Hope you enjoyed reading this and now have enough intuition to create simple classifiers on your own. If you find any bugs or can provide me with improvements, please mention them in the comments.


Artificial Intelligence Vs Computer Security

I encountered a very interesting thing about Google a few days back and I’ve been itching to blog about it. Since this post is about something that touches almost everybody with an internet connection (namely, Web Search), I’ll try keeping it as low tech as possible. Also, the issue here is not exactly Security as we know it, but can be thought of as a branch and a way for the author to bring up this point.

First, a short description of what happened: I was using Google image search and was searching for images of penthouses and Google would not return me any images. Instead what I saw, a message stating that the word “penthouse” had been filtered out of the search query and since the query was that word only, the resulting query was a blank. When I deactivated search filtering, that was when I realized what was making Google filter out the word. Apparently, the word “Penthouse” is the name of a famous adult magazine. You have got to be kidding me.

Google Fail

Google Fail

Now this brings me to the main point. For those of you who are unaware of the way Google Search works, I’ll put it down in one paragraph. There are 2 main components to their search: Natural Language Processing and Web Page Indexing. Natural Language Processing (or NLP) is a sub-field of Artificial Intelligence which tries to give machines the ability to comprehend human-like speech and language. We think understanding human language is easy, since we are humans, but this is a very hard problem for machines due to the subtleties of human language like ambiguity and sarcasm. Google sends its query to one of its many servers which runs its NLP programs and tries to make heads and tails of our query as well as pick out the important words on which to return results on. So a query like, “What is WordPress?” will have the keywords “what” indicating the type of sentence/query and “wordpress” which gives the servers a hint at what to narrow their search on. There are many sub-algorithms used to achieve this, like Stemming, Word normalization, etc., and since Google uses Statistical NLP, there is also a lot of Machine Learning involved. The second component, Web Page Indexing, is simply the way Google’s servers store various webpages, so as to allow efficient retrieval of matching, relevant webpages. This where the famous PageRank algorithm comes to play, the algorithm that started Google from the minds of 2 Stanford students. Now, I may not be an expert in these fields, but I did attend a lecture on this technology by two experts from Microsoft Research at Microsoft, so you can take my word for now if you feel you are a bit lost.

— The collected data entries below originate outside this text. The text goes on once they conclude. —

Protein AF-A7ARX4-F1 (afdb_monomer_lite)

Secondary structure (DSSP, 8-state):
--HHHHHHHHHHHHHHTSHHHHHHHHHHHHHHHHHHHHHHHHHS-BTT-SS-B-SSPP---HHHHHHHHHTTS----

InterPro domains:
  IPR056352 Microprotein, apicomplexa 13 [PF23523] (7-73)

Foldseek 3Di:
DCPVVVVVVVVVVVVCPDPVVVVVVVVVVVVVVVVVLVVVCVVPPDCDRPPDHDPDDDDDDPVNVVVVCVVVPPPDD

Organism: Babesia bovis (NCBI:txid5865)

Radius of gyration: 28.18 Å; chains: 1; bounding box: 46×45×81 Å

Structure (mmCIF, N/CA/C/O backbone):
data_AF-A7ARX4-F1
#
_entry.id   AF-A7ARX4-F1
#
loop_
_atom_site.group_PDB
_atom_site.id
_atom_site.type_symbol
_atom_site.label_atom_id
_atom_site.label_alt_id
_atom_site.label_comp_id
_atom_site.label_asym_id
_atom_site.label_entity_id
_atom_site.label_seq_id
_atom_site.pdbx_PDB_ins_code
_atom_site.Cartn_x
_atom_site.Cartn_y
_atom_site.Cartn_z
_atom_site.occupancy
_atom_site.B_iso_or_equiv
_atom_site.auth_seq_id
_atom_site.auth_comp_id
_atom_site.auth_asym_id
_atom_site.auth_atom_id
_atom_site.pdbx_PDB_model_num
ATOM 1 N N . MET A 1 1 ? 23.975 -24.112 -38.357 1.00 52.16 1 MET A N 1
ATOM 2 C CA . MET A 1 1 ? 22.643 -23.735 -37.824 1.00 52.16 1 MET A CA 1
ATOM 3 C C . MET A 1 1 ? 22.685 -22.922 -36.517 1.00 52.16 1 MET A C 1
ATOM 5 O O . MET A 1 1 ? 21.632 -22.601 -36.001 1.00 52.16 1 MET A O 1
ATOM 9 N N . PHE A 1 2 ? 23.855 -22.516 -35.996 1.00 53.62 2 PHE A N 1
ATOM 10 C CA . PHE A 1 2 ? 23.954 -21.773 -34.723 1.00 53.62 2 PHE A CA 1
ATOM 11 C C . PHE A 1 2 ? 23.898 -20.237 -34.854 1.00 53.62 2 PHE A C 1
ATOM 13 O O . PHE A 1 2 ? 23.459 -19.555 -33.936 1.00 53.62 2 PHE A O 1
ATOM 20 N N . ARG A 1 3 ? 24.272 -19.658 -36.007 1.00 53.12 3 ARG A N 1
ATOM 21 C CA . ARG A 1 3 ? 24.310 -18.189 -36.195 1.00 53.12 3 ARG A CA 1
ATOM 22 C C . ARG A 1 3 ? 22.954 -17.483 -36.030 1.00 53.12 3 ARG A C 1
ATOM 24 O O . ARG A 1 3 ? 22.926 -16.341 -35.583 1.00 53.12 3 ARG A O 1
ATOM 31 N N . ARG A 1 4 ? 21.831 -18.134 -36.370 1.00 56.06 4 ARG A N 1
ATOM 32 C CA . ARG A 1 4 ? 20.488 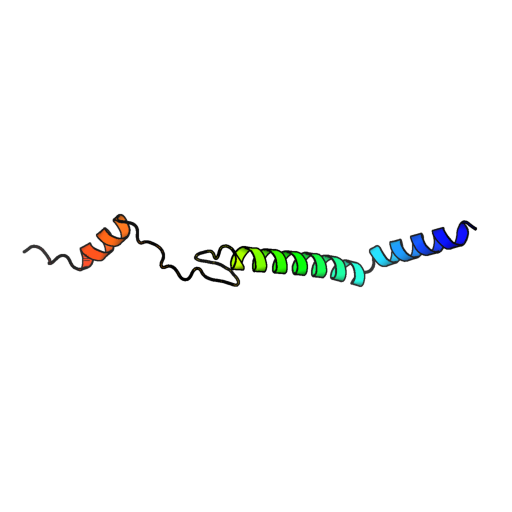-17.529 -36.237 1.00 56.06 4 ARG A CA 1
ATOM 33 C C . ARG A 1 4 ? 20.084 -17.345 -34.771 1.00 56.06 4 ARG A C 1
ATOM 35 O O . ARG A 1 4 ? 19.505 -16.320 -34.431 1.00 56.06 4 ARG A O 1
ATOM 42 N N . THR A 1 5 ? 20.441 -18.289 -33.906 1.00 57.59 5 THR A N 1
ATOM 43 C CA . THR A 1 5 ? 20.122 -18.259 -32.474 1.00 57.59 5 THR A CA 1
ATOM 44 C C . THR A 1 5 ? 20.893 -17.153 -31.754 1.00 57.59 5 THR A C 1
ATOM 46 O O . THR A 1 5 ? 20.294 -16.372 -31.020 1.00 57.59 5 THR A O 1
ATOM 49 N N . TYR A 1 6 ? 22.193 -17.000 -32.038 1.00 56.03 6 TYR A N 1
ATOM 50 C CA . TYR A 1 6 ? 23.012 -15.934 -31.443 1.00 56.03 6 TYR A CA 1
ATOM 51 C C . TYR A 1 6 ? 22.555 -14.524 -31.844 1.00 56.03 6 TYR A C 1
ATOM 53 O O . TYR A 1 6 ? 22.523 -13.643 -30.989 1.00 56.03 6 TYR A O 1
ATOM 61 N N . ASN A 1 7 ? 22.120 -14.317 -33.094 1.00 58.34 7 ASN A N 1
ATOM 62 C CA . ASN A 1 7 ? 21.564 -13.028 -33.531 1.00 58.34 7 ASN A CA 1
ATOM 63 C C . ASN A 1 7 ? 20.238 -12.669 -32.837 1.00 58.34 7 ASN A C 1
ATOM 65 O O . ASN A 1 7 ? 19.966 -11.495 -32.602 1.00 58.34 7 ASN A O 1
ATOM 69 N N . HIS A 1 8 ? 19.406 -13.655 -32.489 1.00 60.09 8 HIS A N 1
ATOM 70 C CA . HIS A 1 8 ? 18.199 -13.409 -31.693 1.00 60.09 8 HIS A CA 1
ATOM 71 C C . HIS A 1 8 ? 18.529 -13.093 -30.228 1.00 60.09 8 HIS A C 1
ATOM 73 O O . HIS A 1 8 ? 17.887 -12.232 -29.623 1.00 60.09 8 HIS A O 1
ATOM 79 N N . ILE A 1 9 ? 19.551 -13.741 -29.665 1.00 59.84 9 ILE A N 1
ATOM 80 C CA . ILE A 1 9 ? 19.994 -13.522 -28.282 1.00 59.84 9 ILE A CA 1
ATOM 81 C C . ILE A 1 9 ? 20.611 -12.125 -28.121 1.00 59.84 9 ILE A C 1
ATOM 83 O O . ILE A 1 9 ? 20.227 -11.384 -27.223 1.00 59.84 9 ILE A O 1
ATOM 87 N N . SER A 1 10 ? 21.497 -11.702 -29.023 1.00 58.47 10 SER A N 1
ATOM 88 C CA . SER A 1 10 ? 22.085 -10.355 -28.973 1.00 58.47 10 SER A CA 1
ATOM 89 C C . SER A 1 10 ? 21.033 -9.255 -29.146 1.00 58.47 10 SER A C 1
ATOM 91 O O . SER A 1 10 ? 21.044 -8.262 -28.419 1.00 58.47 10 SER A O 1
ATOM 93 N N . ARG A 1 11 ? 20.058 -9.457 -30.039 1.00 60.78 11 ARG A N 1
ATOM 94 C CA . ARG A 1 11 ? 18.962 -8.509 -30.272 1.00 60.78 11 ARG A CA 1
ATOM 95 C C . ARG A 1 11 ? 18.001 -8.420 -29.082 1.00 60.78 11 ARG A C 1
ATOM 97 O O . ARG A 1 11 ? 17.565 -7.328 -28.735 1.00 60.78 11 ARG A O 1
ATOM 104 N N . THR A 1 12 ? 17.718 -9.537 -28.410 1.00 60.66 12 THR A N 1
ATOM 105 C CA . THR A 1 12 ? 16.931 -9.546 -27.162 1.00 60.66 12 THR A CA 1
ATOM 106 C C . THR A 1 12 ? 17.694 -8.941 -25.980 1.00 60.66 12 THR A C 1
ATOM 108 O O . THR A 1 12 ? 17.086 -8.246 -25.173 1.00 60.66 12 THR A O 1
ATOM 111 N N . ILE A 1 13 ? 19.018 -9.112 -25.896 1.00 59.66 13 ILE A N 1
ATOM 112 C CA . ILE A 1 13 ? 19.872 -8.458 -24.886 1.00 59.66 13 ILE A CA 1
ATOM 113 C C . ILE A 1 13 ? 19.928 -6.936 -25.098 1.00 59.66 13 ILE A C 1
ATOM 115 O O . ILE A 1 13 ? 19.768 -6.182 -24.140 1.00 59.66 13 ILE A O 1
ATOM 119 N N . LEU A 1 14 ? 20.073 -6.467 -26.342 1.00 58.12 14 LEU A N 1
ATOM 120 C CA . LEU A 1 14 ? 20.022 -5.036 -26.676 1.00 58.12 14 LEU A CA 1
ATOM 121 C C . LEU A 1 14 ? 18.647 -4.423 -26.361 1.00 58.12 14 LEU A C 1
ATOM 123 O O . LEU A 1 14 ? 18.564 -3.317 -25.830 1.00 58.12 14 LEU A O 1
ATOM 127 N N . LEU A 1 15 ? 17.563 -5.165 -26.609 1.00 61.28 15 LEU A N 1
ATOM 128 C CA . LEU A 1 15 ? 16.207 -4.752 -26.237 1.00 61.28 15 LEU A CA 1
ATOM 129 C C . LEU A 1 15 ? 15.988 -4.749 -24.718 1.00 61.28 15 LEU A C 1
ATOM 131 O O . LEU A 1 15 ? 15.267 -3.884 -24.229 1.00 61.28 15 LEU A O 1
ATOM 135 N N . LYS A 1 16 ? 16.649 -5.631 -23.951 1.00 61.94 16 LYS A N 1
ATOM 136 C CA . LYS A 1 16 ? 16.579 -5.621 -22.478 1.00 61.94 16 LYS A CA 1
ATOM 137 C C . LYS A 1 16 ? 17.098 -4.315 -21.868 1.00 61.94 16 LYS A C 1
ATOM 139 O O . LYS A 1 16 ? 16.550 -3.860 -20.865 1.00 61.94 16 LYS A O 1
ATOM 144 N N . GLY A 1 17 ? 18.120 -3.712 -22.480 1.00 66.38 17 GLY A N 1
ATOM 145 C CA . GLY A 1 17 ? 18.684 -2.422 -22.071 1.00 66.38 17 GLY A CA 1
ATOM 146 C C . GLY A 1 17 ? 17.864 -1.199 -22.498 1.00 66.38 17 GLY A C 1
ATOM 147 O O . GLY A 1 17 ? 18.098 -0.109 -21.971 1.00 66.38 17 GLY A O 1
ATOM 148 N N . SER A 1 18 ? 16.901 -1.370 -23.412 1.00 77.50 18 SER A N 1
ATOM 149 C CA . SER A 1 18 ? 16.080 -0.281 -23.946 1.00 77.50 18 SER A CA 1
ATOM 150 C C . SER A 1 18 ? 15.258 0.405 -22.844 1.00 77.50 18 SER A C 1
ATOM 152 O O . SER A 1 18 ? 14.670 -0.287 -22.003 1.00 77.50 18 SER A O 1
ATOM 154 N N . PRO A 1 19 ? 15.143 1.748 -22.858 1.00 80.81 19 PRO A N 1
ATOM 155 C CA . PRO A 1 19 ? 14.274 2.487 -21.941 1.00 80.81 19 PRO A CA 1
ATOM 156 C C . PRO A 1 19 ? 12.835 1.958 -21.922 1.00 80.81 19 PRO A C 1
ATOM 158 O O . PRO A 1 19 ? 12.242 1.835 -20.854 1.00 80.81 19 PRO A O 1
ATOM 161 N N . ALA A 1 20 ? 12.306 1.552 -23.082 1.00 84.44 20 ALA A N 1
ATOM 162 C CA . ALA A 1 20 ? 10.965 0.984 -23.193 1.00 84.44 20 ALA A CA 1
ATOM 163 C C . ALA A 1 20 ? 10.826 -0.329 -22.407 1.00 84.44 20 ALA A C 1
ATOM 165 O O . ALA A 1 20 ? 9.842 -0.522 -21.698 1.00 84.44 20 ALA A O 1
ATOM 166 N N . ASN A 1 21 ? 11.834 -1.206 -22.470 1.00 83.50 21 ASN A N 1
ATOM 167 C CA . ASN A 1 21 ? 11.823 -2.456 -21.715 1.00 83.50 21 ASN A CA 1
ATOM 168 C C . ASN A 1 21 ? 11.929 -2.204 -20.205 1.00 83.50 21 ASN A C 1
ATOM 170 O O . ASN A 1 21 ? 11.221 -2.840 -19.433 1.00 83.50 21 ASN A O 1
ATOM 174 N N . LYS A 1 22 ? 12.744 -1.231 -19.774 1.00 84.56 22 LYS A N 1
ATOM 175 C CA . LYS A 1 22 ? 12.827 -0.844 -18.355 1.00 84.56 22 LYS A CA 1
ATOM 176 C C . LYS A 1 22 ? 11.477 -0.348 -17.833 1.00 84.56 22 LYS A C 1
ATOM 178 O O . LYS A 1 22 ? 11.006 -0.832 -16.806 1.00 84.56 22 LYS A O 1
ATOM 183 N N . ILE A 1 23 ? 10.824 0.559 -18.560 1.00 88.19 23 ILE A N 1
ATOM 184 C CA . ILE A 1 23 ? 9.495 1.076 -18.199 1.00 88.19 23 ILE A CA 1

So we have AI doing most of the heavy lifting. Where does Security come into play? Well, the filtering of my search results can be construed as the security part. An important part of security is Access Control, maintaining what people can/cannot do on a system. Google filtered my results in order to protect me from data that I might have found offensive, but what it did was also remove legitimate search results.

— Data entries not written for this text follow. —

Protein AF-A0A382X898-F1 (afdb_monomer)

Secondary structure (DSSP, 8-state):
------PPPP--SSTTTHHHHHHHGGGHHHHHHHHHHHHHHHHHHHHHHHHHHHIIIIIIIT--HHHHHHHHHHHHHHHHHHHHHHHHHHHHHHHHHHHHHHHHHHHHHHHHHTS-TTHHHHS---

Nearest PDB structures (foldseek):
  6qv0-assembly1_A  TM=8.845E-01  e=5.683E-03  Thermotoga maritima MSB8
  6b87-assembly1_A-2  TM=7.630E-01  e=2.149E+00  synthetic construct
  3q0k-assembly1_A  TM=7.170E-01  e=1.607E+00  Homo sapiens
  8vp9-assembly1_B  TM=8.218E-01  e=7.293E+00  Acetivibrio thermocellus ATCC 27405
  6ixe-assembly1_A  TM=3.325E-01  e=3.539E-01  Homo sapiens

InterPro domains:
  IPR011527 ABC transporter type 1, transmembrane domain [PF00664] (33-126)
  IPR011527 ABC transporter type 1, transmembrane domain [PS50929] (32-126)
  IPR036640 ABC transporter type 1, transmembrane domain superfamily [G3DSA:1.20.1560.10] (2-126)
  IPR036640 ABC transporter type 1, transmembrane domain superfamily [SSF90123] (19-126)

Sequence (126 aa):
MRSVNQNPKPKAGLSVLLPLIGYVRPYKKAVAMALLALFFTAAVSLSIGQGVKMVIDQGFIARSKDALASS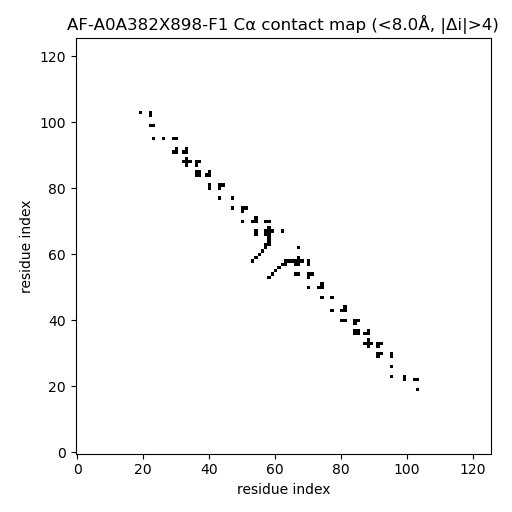IGLLAIMIVLMSVGSFVRFYFMSWIGERAIADIRKAVFQRLIYLHPAYFEDNRSG

Radius of gyration: 27.36 Å; Cα contacts (8 Å, |Δi|>4): 65; chains: 1; bounding box: 42×33×86 Å

Organism: NCBI:txid408172

Structure (mmCIF, N/CA/C/O backbone):
data_AF-A0A382X898-F1
#
_entry.id   AF-A0A382X898-F1
#
loop_
_atom_site.group_PDB
_atom_site.id
_atom_site.type_symbol
_atom_site.label_atom_id
_atom_site.label_alt_id
_atom_site.label_comp_id
_atom_site.label_asym_id
_atom_site.label_entity_id
_atom_site.label_seq_id
_atom_site.pdbx_PDB_ins_code
_atom_site.Cartn_x
_atom_site.Cartn_y
_atom_site.Cartn_z
_atom_site.occupancy
_atom_site.B_iso_or_equiv
_atom_site.auth_seq_id
_atom_site.auth_comp_id
_atom_site.auth_asym_id
_atom_site.auth_atom_id
_atom_site.pdbx_PDB_model_num
ATOM 1 N N . MET A 1 1 ? -5.766 -27.805 57.749 1.00 45.16 1 MET A N 1
ATOM 2 C CA . MET A 1 1 ? -5.136 -27.628 56.421 1.00 45.16 1 MET A CA 1
ATOM 3 C C . MET A 1 1 ? -6.191 -27.098 55.454 1.00 45.16 1 MET A C 1
ATOM 5 O O . MET A 1 1 ? -7.125 -27.826 55.157 1.00 45.16 1 MET A O 1
ATOM 9 N N . ARG A 1 2 ? -6.128 -25.817 55.055 1.00 42.44 2 ARG A N 1
ATOM 10 C CA . ARG A 1 2 ? -7.079 -25.206 54.103 1.00 42.44 2 ARG A CA 1
ATOM 11 C C . ARG A 1 2 ? -6.640 -25.561 52.682 1.00 42.44 2 ARG A C 1
ATOM 13 O O . ARG A 1 2 ? -5.559 -25.158 52.263 1.00 42.44 2 ARG A O 1
ATOM 20 N N . SER A 1 3 ? -7.451 -26.338 51.973 1.00 49.16 3 SER A N 1
ATOM 21 C CA . SER A 1 3 ? -7.249 -26.656 50.561 1.00 49.16 3 SER A CA 1
ATOM 22 C C . SER A 1 3 ? -7.316 -25.372 49.733 1.00 49.16 3 SER A C 1
ATOM 24 O O . SER A 1 3 ? -8.365 -24.732 49.650 1.00 49.16 3 SER A O 1
ATOM 26 N N . VAL A 1 4 ? -6.185 -24.988 49.144 1.00 58.69 4 VAL A N 1
ATOM 27 C CA . VAL A 1 4 ? -6.086 -23.903 48.165 1.00 58.69 4 VAL A CA 1
ATOM 28 C C . VAL A 1 4 ? -6.898 -24.316 46.941 1.00 58.69 4 VAL A C 1
ATOM 30 O O . VAL A 1 4 ? -6.513 -25.219 46.203 1.00 58.69 4 VAL A O 1
ATOM 33 N N . ASN A 1 5 ? -8.053 -23.681 46.763 1.00 51.41 5 ASN A N 1
ATOM 34 C CA . ASN A 1 5 ? -8.932 -23.898 45.624 1.00 51.41 5 ASN A CA 1
ATOM 35 C C . ASN A 1 5 ? -8.255 -23.298 44.379 1.00 51.41 5 ASN A C 1
ATOM 37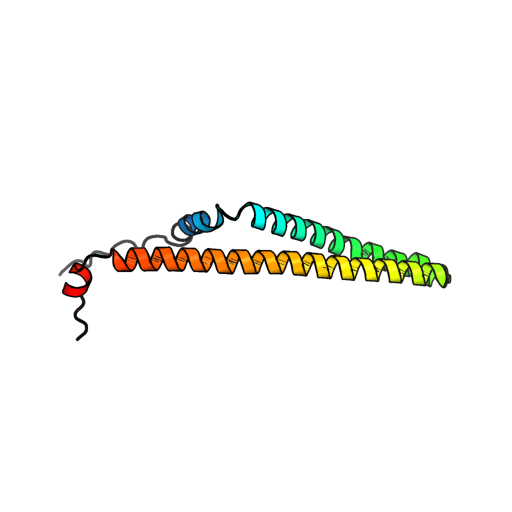 O O . ASN A 1 5 ? -8.211 -22.079 44.207 1.00 51.41 5 ASN A O 1
ATOM 41 N N . GLN A 1 6 ? -7.635 -24.143 43.553 1.00 57.59 6 GLN A N 1
ATOM 42 C CA . GLN A 1 6 ? -6.985 -23.724 42.313 1.00 57.59 6 GLN A CA 1
ATOM 43 C C . GLN A 1 6 ? -8.059 -23.437 41.262 1.00 57.59 6 GLN A C 1
ATOM 45 O O . GLN A 1 6 ? -8.518 -24.332 40.558 1.00 57.59 6 GLN A O 1
ATOM 50 N N . ASN A 1 7 ? -8.467 -22.172 41.165 1.00 51.69 7 ASN A N 1
ATOM 51 C CA . ASN A 1 7 ? -9.363 -21.710 40.111 1.00 51.69 7 ASN A CA 1
ATOM 52 C C . ASN A 1 7 ? -8.658 -21.916 38.749 1.00 51.69 7 ASN A C 1
ATOM 54 O O . ASN A 1 7 ? -7.553 -21.388 38.565 1.00 51.69 7 ASN A O 1
ATOM 58 N N . PRO A 1 8 ? -9.215 -22.690 37.800 1.00 51.34 8 PRO A N 1
ATOM 59 C CA . PRO A 1 8 ? -8.550 -22.940 36.529 1.00 51.34 8 PRO A CA 1
ATOM 60 C C . PRO A 1 8 ? -8.410 -21.619 35.766 1.00 51.34 8 PRO A C 1
ATOM 62 O O . PRO A 1 8 ? -9.401 -20.963 35.444 1.00 51.34 8 PRO A O 1
ATOM 65 N N . LYS A 1 9 ? -7.164 -21.209 35.489 1.00 62.38 9 LYS A N 1
ATOM 66 C CA . LYS A 1 9 ? -6.868 -20.023 34.673 1.00 62.38 9 LYS A CA 1
ATOM 67 C C . LYS A 1 9 ? -7.608 -20.163 33.335 1.00 62.38 9 LYS A C 1
ATOM 69 O O . LYS A 1 9 ? -7.393 -21.166 32.646 1.00 62.38 9 LYS A O 1
ATOM 74 N N . PRO A 1 10 ? -8.472 -19.207 32.949 1.00 56.50 10 PRO A N 1
ATOM 75 C CA . PRO A 1 10 ? -9.199 -19.310 31.694 1.00 56.50 10 PRO A CA 1
ATOM 76 C C . PRO A 1 10 ? -8.182 -19.373 30.552 1.00 56.50 10 PRO A C 1
ATOM 78 O O . PRO A 1 10 ? -7.218 -18.607 30.530 1.00 56.50 10 PRO A O 1
ATOM 81 N N . LYS A 1 11 ? -8.378 -20.306 29.611 1.00 60.50 11 LYS A N 1
ATOM 82 C CA . LYS A 1 11 ? -7.570 -20.445 28.387 1.00 60.50 11 LYS A CA 1
ATOM 83 C C . LYS A 1 11 ? -7.811 -19.231 27.477 1.00 60.50 11 LYS A C 1
ATOM 85 O O . LYS A 1 11 ? -8.512 -19.303 26.473 1.00 60.50 11 LYS A O 1
ATOM 90 N N . ALA A 1 12 ? -7.275 -18.083 27.863 1.00 64.56 12 ALA A N 1
ATOM 91 C CA . ALA A 1 12 ? -7.500 -16.795 27.231 1.00 64.56 12 ALA A CA 1
ATOM 92 C C . ALA A 1 12 ? -6.368 -16.479 26.245 1.00 64.56 12 ALA A C 1
ATOM 94 O O . ALA A 1 12 ? -5.535 -15.619 26.498 1.00 64.56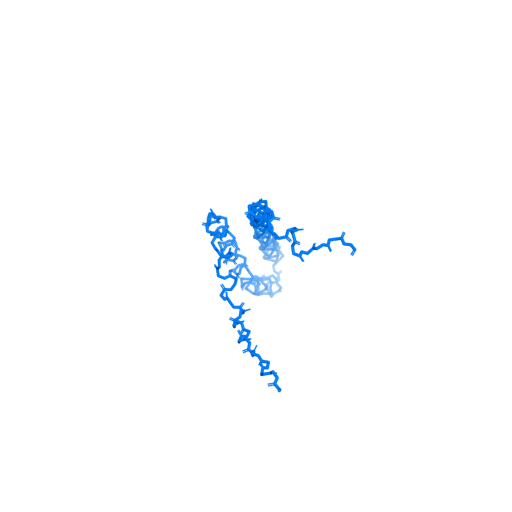 12 ALA A O 1
ATOM 95 N N . GLY A 1 13 ? -6.322 -17.207 25.128 1.00 61.88 13 GLY A N 1
ATOM 96 C CA . GLY A 1 13 ? -5.436 -16.864 24.007 1.00 61.88 13 GLY A CA 1
ATOM 97 C C . GLY A 1 13 ? -6.183 -16.095 22.919 1.00 61.88 13 GLY A C 1
ATOM 98 O O . GLY A 1 13 ? -5.862 -14.956 22.609 1.00 61.88 13 GLY A O 1
ATOM 99 N N . LEU A 1 14 ? -7.239 -16.710 22.378 1.00 62.75 14 LEU A N 1
ATOM 100 C CA . LEU A 1 14 ? -8.038 -16.138 21.287 1.00 62.75 14 LEU A CA 1
ATOM 101 C C . LEU A 1 14 ? -9.406 -15.610 21.735 1.00 62.75 14 LEU A C 1
ATOM 103 O O . LEU A 1 14 ? -9.893 -14.632 21.175 1.00 62.75 14 LEU A O 1
ATOM 107 N N . SER A 1 15 ? -10.031 -16.215 22.752 1.00 62.12 15 SER A N 1
ATOM 108 C CA . SER A 1 15 ? -11.413 -15.874 23.137 1.00 62.12 15 SER A CA 1
ATOM 109 C C . SER A 1 15 ? -11.567 -14.456 23.702 1.00 62.12 15 SER A C 1
ATOM 111 O O . SER A 1 15 ? -12.665 -13.913 23.673 1.00 62.12 15 SER A O 1
ATOM 113 N N . VAL A 1 16 ? -10.480 -13.850 24.192 1.00 67.62 16 VAL A N 1
ATOM 114 C CA . VAL A 1 16 ? -10.451 -12.455 24.673 1.00 67.62 16 VAL A CA 1
ATOM 115 C C . VAL A 1 16 ? -10.207 -11.464 23.526 1.00 67.62 16 VAL A C 1
ATOM 117 O O . VAL A 1 16 ? -10.608 -10.308 23.616 1.00 67.62 16 VAL A O 1
ATOM 120 N N . LEU A 1 17 ? -9.618 -11.921 22.414 1.00 66.06 17 LEU A N 1
ATOM 121 C CA . LEU A 1 17 ? -9.372 -11.119 21.210 1.00 66.06 17 LEU A CA 1
ATOM 122 C C . LEU A 1 17 ? -10.556 -11.160 20.228 1.00 66.06 17 LEU A C 1
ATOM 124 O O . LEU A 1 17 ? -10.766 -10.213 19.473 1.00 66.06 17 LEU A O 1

Now the bigger question is, did I fail to get results because the AI failed to understand my intent, or because the security measures put into place were too stringent to allow the results to come through? From the AI perspective, I would say that the system failed because of something called High Bias and a lack of smoothing in Machine Learning. However, from a Security perspective, I can argue that Google should know better than to block all results of the word “penthouse” and be so strong about it. So even though they have all these PhDs and other super-smarties working for them, this sure was a dumb mistake. This leads to the point of debate whether Computer Security is affecting Artificial Intelligence and vice versa, and in what ways. This is an interesting question for me, as I am personally involved in AI research but, thanks to some friends at Amrita University, have developed a keen interest in security. I am sure, with some probing, we can find some other such examples of conflict. This little problem of Google’s will (hopefully) be resolved in the next few weeks, but the point of debate may not be resolved so easily.